→ Your instructions
Beginning at the line that holds "ATOM 51 C C" and continuing to the last line of the data below, transcribe every line word for word, without pictures.

Data shown START

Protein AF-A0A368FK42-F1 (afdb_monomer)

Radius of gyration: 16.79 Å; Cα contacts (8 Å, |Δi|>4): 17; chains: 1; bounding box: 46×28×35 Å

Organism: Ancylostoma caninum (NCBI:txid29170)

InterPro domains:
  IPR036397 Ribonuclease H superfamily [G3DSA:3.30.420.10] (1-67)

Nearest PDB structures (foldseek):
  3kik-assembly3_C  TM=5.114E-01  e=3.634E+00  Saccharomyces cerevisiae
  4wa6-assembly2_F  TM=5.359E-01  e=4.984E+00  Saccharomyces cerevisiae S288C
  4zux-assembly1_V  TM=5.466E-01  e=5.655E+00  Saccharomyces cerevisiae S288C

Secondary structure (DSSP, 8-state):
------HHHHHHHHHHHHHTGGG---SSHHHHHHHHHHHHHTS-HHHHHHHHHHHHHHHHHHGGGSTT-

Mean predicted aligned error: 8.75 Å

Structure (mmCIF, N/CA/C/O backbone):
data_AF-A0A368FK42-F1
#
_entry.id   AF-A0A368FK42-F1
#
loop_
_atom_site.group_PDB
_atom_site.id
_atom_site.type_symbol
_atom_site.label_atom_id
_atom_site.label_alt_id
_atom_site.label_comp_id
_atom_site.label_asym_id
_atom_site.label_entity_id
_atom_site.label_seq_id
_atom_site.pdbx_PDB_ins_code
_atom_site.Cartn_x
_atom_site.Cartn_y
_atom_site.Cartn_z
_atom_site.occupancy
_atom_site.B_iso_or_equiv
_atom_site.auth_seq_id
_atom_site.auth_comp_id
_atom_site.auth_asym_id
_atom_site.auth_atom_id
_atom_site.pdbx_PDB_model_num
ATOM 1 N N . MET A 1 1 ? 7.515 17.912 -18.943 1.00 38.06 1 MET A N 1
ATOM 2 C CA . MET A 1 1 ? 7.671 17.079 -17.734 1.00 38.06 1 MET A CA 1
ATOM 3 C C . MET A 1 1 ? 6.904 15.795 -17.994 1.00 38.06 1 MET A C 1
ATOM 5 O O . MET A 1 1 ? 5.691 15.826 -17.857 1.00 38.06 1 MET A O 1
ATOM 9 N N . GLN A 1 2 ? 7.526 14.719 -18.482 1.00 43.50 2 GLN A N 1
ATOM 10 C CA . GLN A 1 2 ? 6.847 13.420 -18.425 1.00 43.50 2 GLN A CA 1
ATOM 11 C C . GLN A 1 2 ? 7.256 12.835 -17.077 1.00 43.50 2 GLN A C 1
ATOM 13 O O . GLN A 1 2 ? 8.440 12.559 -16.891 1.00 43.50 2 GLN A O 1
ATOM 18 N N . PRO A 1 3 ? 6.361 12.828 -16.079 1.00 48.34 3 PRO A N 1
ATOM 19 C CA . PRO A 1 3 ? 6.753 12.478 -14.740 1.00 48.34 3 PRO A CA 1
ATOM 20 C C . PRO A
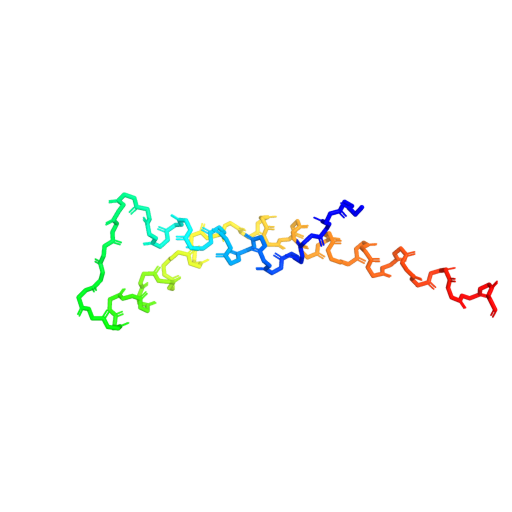 1 3 ? 6.808 10.959 -14.709 1.00 48.34 3 PRO A C 1
ATOM 22 O O . PRO A 1 3 ? 5.808 10.284 -14.482 1.00 48.34 3 PRO A O 1
ATOM 25 N N . ASP A 1 4 ? 8.009 10.440 -14.941 1.00 49.03 4 ASP A N 1
ATOM 26 C CA . ASP A 1 4 ? 8.555 9.225 -14.339 1.00 49.03 4 ASP A CA 1
ATOM 27 C C . ASP A 1 4 ? 8.453 9.308 -12.795 1.00 49.03 4 ASP A C 1
ATOM 29 O O . ASP A 1 4 ? 9.457 9.256 -12.073 1.00 49.03 4 ASP A O 1
ATOM 33 N N . LEU A 1 5 ? 7.227 9.533 -12.307 1.00 51.34 5 LEU A N 1
ATOM 34 C CA . LEU A 1 5 ? 6.837 9.746 -10.927 1.00 51.34 5 LEU A CA 
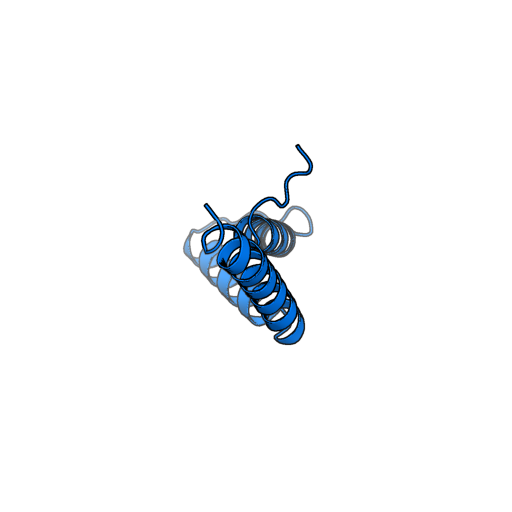1
ATOM 35 C C . LEU A 1 5 ? 7.207 8.455 -10.205 1.00 51.34 5 LEU A C 1
ATOM 37 O O . LEU A 1 5 ? 6.756 7.371 -10.571 1.00 51.34 5 LEU A O 1
ATOM 41 N N . ASN A 1 6 ? 8.179 8.608 -9.317 1.00 58.72 6 ASN A N 1
ATOM 42 C CA . ASN A 1 6 ? 8.920 7.625 -8.550 1.00 58.72 6 ASN A CA 1
ATOM 43 C C . ASN A 1 6 ? 8.271 6.228 -8.500 1.00 58.72 6 ASN A C 1
ATOM 45 O O . ASN A 1 6 ? 7.119 6.070 -8.119 1.00 58.72 6 ASN A O 1
ATOM 49 N N . SER A 1 7 ? 9.020 5.172 -8.802 1.00 63.91 7 SER A N 1
ATOM 50 C CA . SER A 1 7 ? 8.531 3.790 -8.702 1.00 63.91 7 SER A CA 1
ATOM 51 C C . SER A 1 7 ? 7.878 3.468 -7.340 1.00 63.91 7 SER A C 1
ATOM 53 O O . SER A 1 7 ? 6.909 2.712 -7.284 1.00 63.91 7 SER A O 1
ATOM 55 N N . MET A 1 8 ? 8.338 4.099 -6.250 1.00 66.25 8 MET A N 1
ATOM 56 C CA . MET A 1 8 ? 7.662 4.040 -4.945 1.00 66.25 8 MET A CA 1
ATOM 57 C C . MET A 1 8 ? 6.284 4.713 -4.923 1.00 66.25 8 MET A C 1
ATOM 59 O O . MET A 1 8 ? 5.399 4.203 -4.250 1.00 66.25 8 MET A O 1
ATOM 63 N N . GLU A 1 9 ? 6.083 5.827 -5.628 1.00 72.19 9 GLU A N 1
ATOM 64 C CA . GLU A 1 9 ? 4.777 6.494 -5.749 1.00 72.19 9 GLU A CA 1
ATOM 65 C C . GLU A 1 9 ? 3.776 5.625 -6.520 1.00 72.19 9 GLU A C 1
ATOM 67 O O . GLU A 1 9 ? 2.596 5.576 -6.172 1.00 72.19 9 GLU A O 1
ATOM 72 N N . ASN A 1 10 ? 4.240 4.860 -7.514 1.00 78.38 10 ASN A N 1
ATOM 7
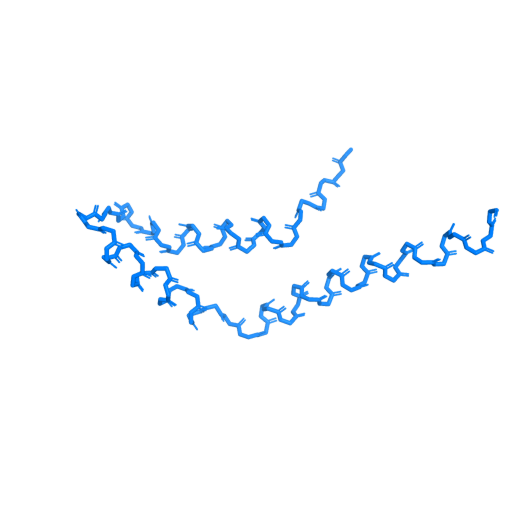3 C CA . ASN 
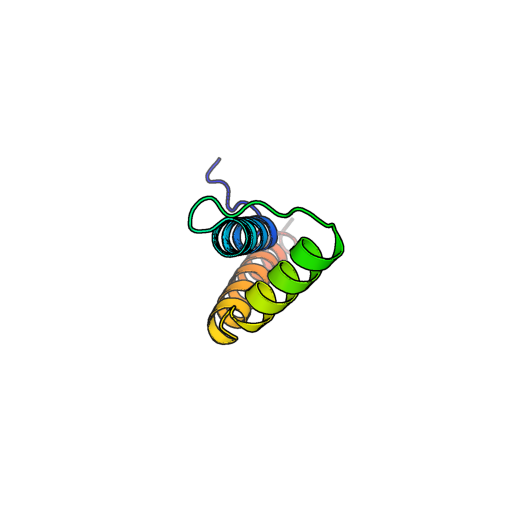A 1 10 ? 3.400 3.863 -8.182 1.00 78.38 10 ASN A CA 1
ATOM 74 C C . ASN A 1 10 ? 3.028 2.706 -7.248 1.00 78.38 10 ASN A C 1
ATOM 76 O O . ASN A 1 10 ? 1.865 2.307 -7.200 1.00 78.38 10 ASN A O 1
ATOM 80 N N . LEU A 1 11 ? 3.986 2.188 -6.475 1.00 82.44 11 LEU A N 1
ATOM 81 C CA . LEU A 1 11 ? 3.727 1.121 -5.509 1.00 82.44 11 LEU A CA 1
ATOM 82 C C . LEU A 1 11 ? 2.792 1.585 -4.384 1.00 82.44 11 LEU A C 1
ATOM 84 O O . LEU A 1 11 ? 1.829 0.891 -4.069 1.00 82.44 11 LEU A O 1
ATOM 88 N N . SER A 1 12 ? 3.016 2.776 -3.824 1.00 83.44 12 SER A N 1
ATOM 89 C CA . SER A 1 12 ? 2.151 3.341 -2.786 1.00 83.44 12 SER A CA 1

Data shown END

→ Answer for the task
ATOM 51 C C . SER A 1 7 ? 7.878 3.468 -7.340 1.00 63.91 7 SER A C 1
ATOM 53 O O . SER A 1 7 ? 6.909 2.712 -7.284 1.00 63.91 7 SER A O 1
ATOM 55 N N . MET A 1 8 ? 8.338 4.099 -6.250 1.00 66.25 8 MET A N 1
ATOM 56 C CA . MET A 1 8 ? 7.662 4.040 -4.945 1.00 66.25 8 MET A CA 1
ATOM 57 C C . MET A 1 8 ? 6.284 4.713 -4.923 1.00 66.25 8 MET A C 1
ATOM 59 O O . MET A 1 8 ? 5.399 4.203 -4.250 1.00 66.25 8 MET A O 1
ATOM 63 N N . GLU A 1 9 ? 6.083 5.827 -5.628 1.00 72.19 9 GLU A N 1
ATOM 64 C CA . GLU A 1 9 ? 4.777 6.494 -5.749 1.00 72.19 9 GLU A CA 1
ATOM 65 C C . GLU A 1 9 ? 3.776 5.625 -6.520 1.00 72.19 9 GLU A C 1
ATOM 67 O O . GLU A 1 9 ? 2.596 5.576 -6.172 1.00 72.19 9 GLU A O 1
ATOM 72 N N . ASN A 1 10 ? 4.240 4.860 -7.514 1.00 78.38 10 ASN A N 1
ATOM 7
3 C CA . ASN 
A 1 10 ? 3.400 3.863 -8.182 1.00 78.38 10 ASN A CA 1
ATOM 74 C C . ASN A 1 10 ? 3.028 2.706 -7.248 1.00 78.38 10 ASN A C 1
ATOM 76 O O . ASN A 1 10 ? 1.865 2.307 -7.200 1.00 78.38 10 ASN A O 1
ATOM 80 N N . LEU A 1 11 ? 3.986 2.188 -6.475 1.00 82.44 11 LEU A N 1
ATOM 81 C CA . LEU A 1 11 ? 3.727 1.121 -5.509 1.00 82.44 11 LEU A CA 1
ATOM 82 C C . LEU A 1 11 ? 2.792 1.585 -4.384 1.00 82.44 11 LEU A C 1
ATOM 84 O O . LEU A 1 11 ? 1.829 0.891 -4.069 1.00 82.44 11 LEU A O 1
ATOM 88 N N . SER A 1 12 ? 3.016 2.776 -3.824 1.00 83.44 12 SER A N 1
ATOM 89 C CA . SER A 1 12 ? 2.151 3.341 -2.786 1.00 83.44 12 SER A CA 1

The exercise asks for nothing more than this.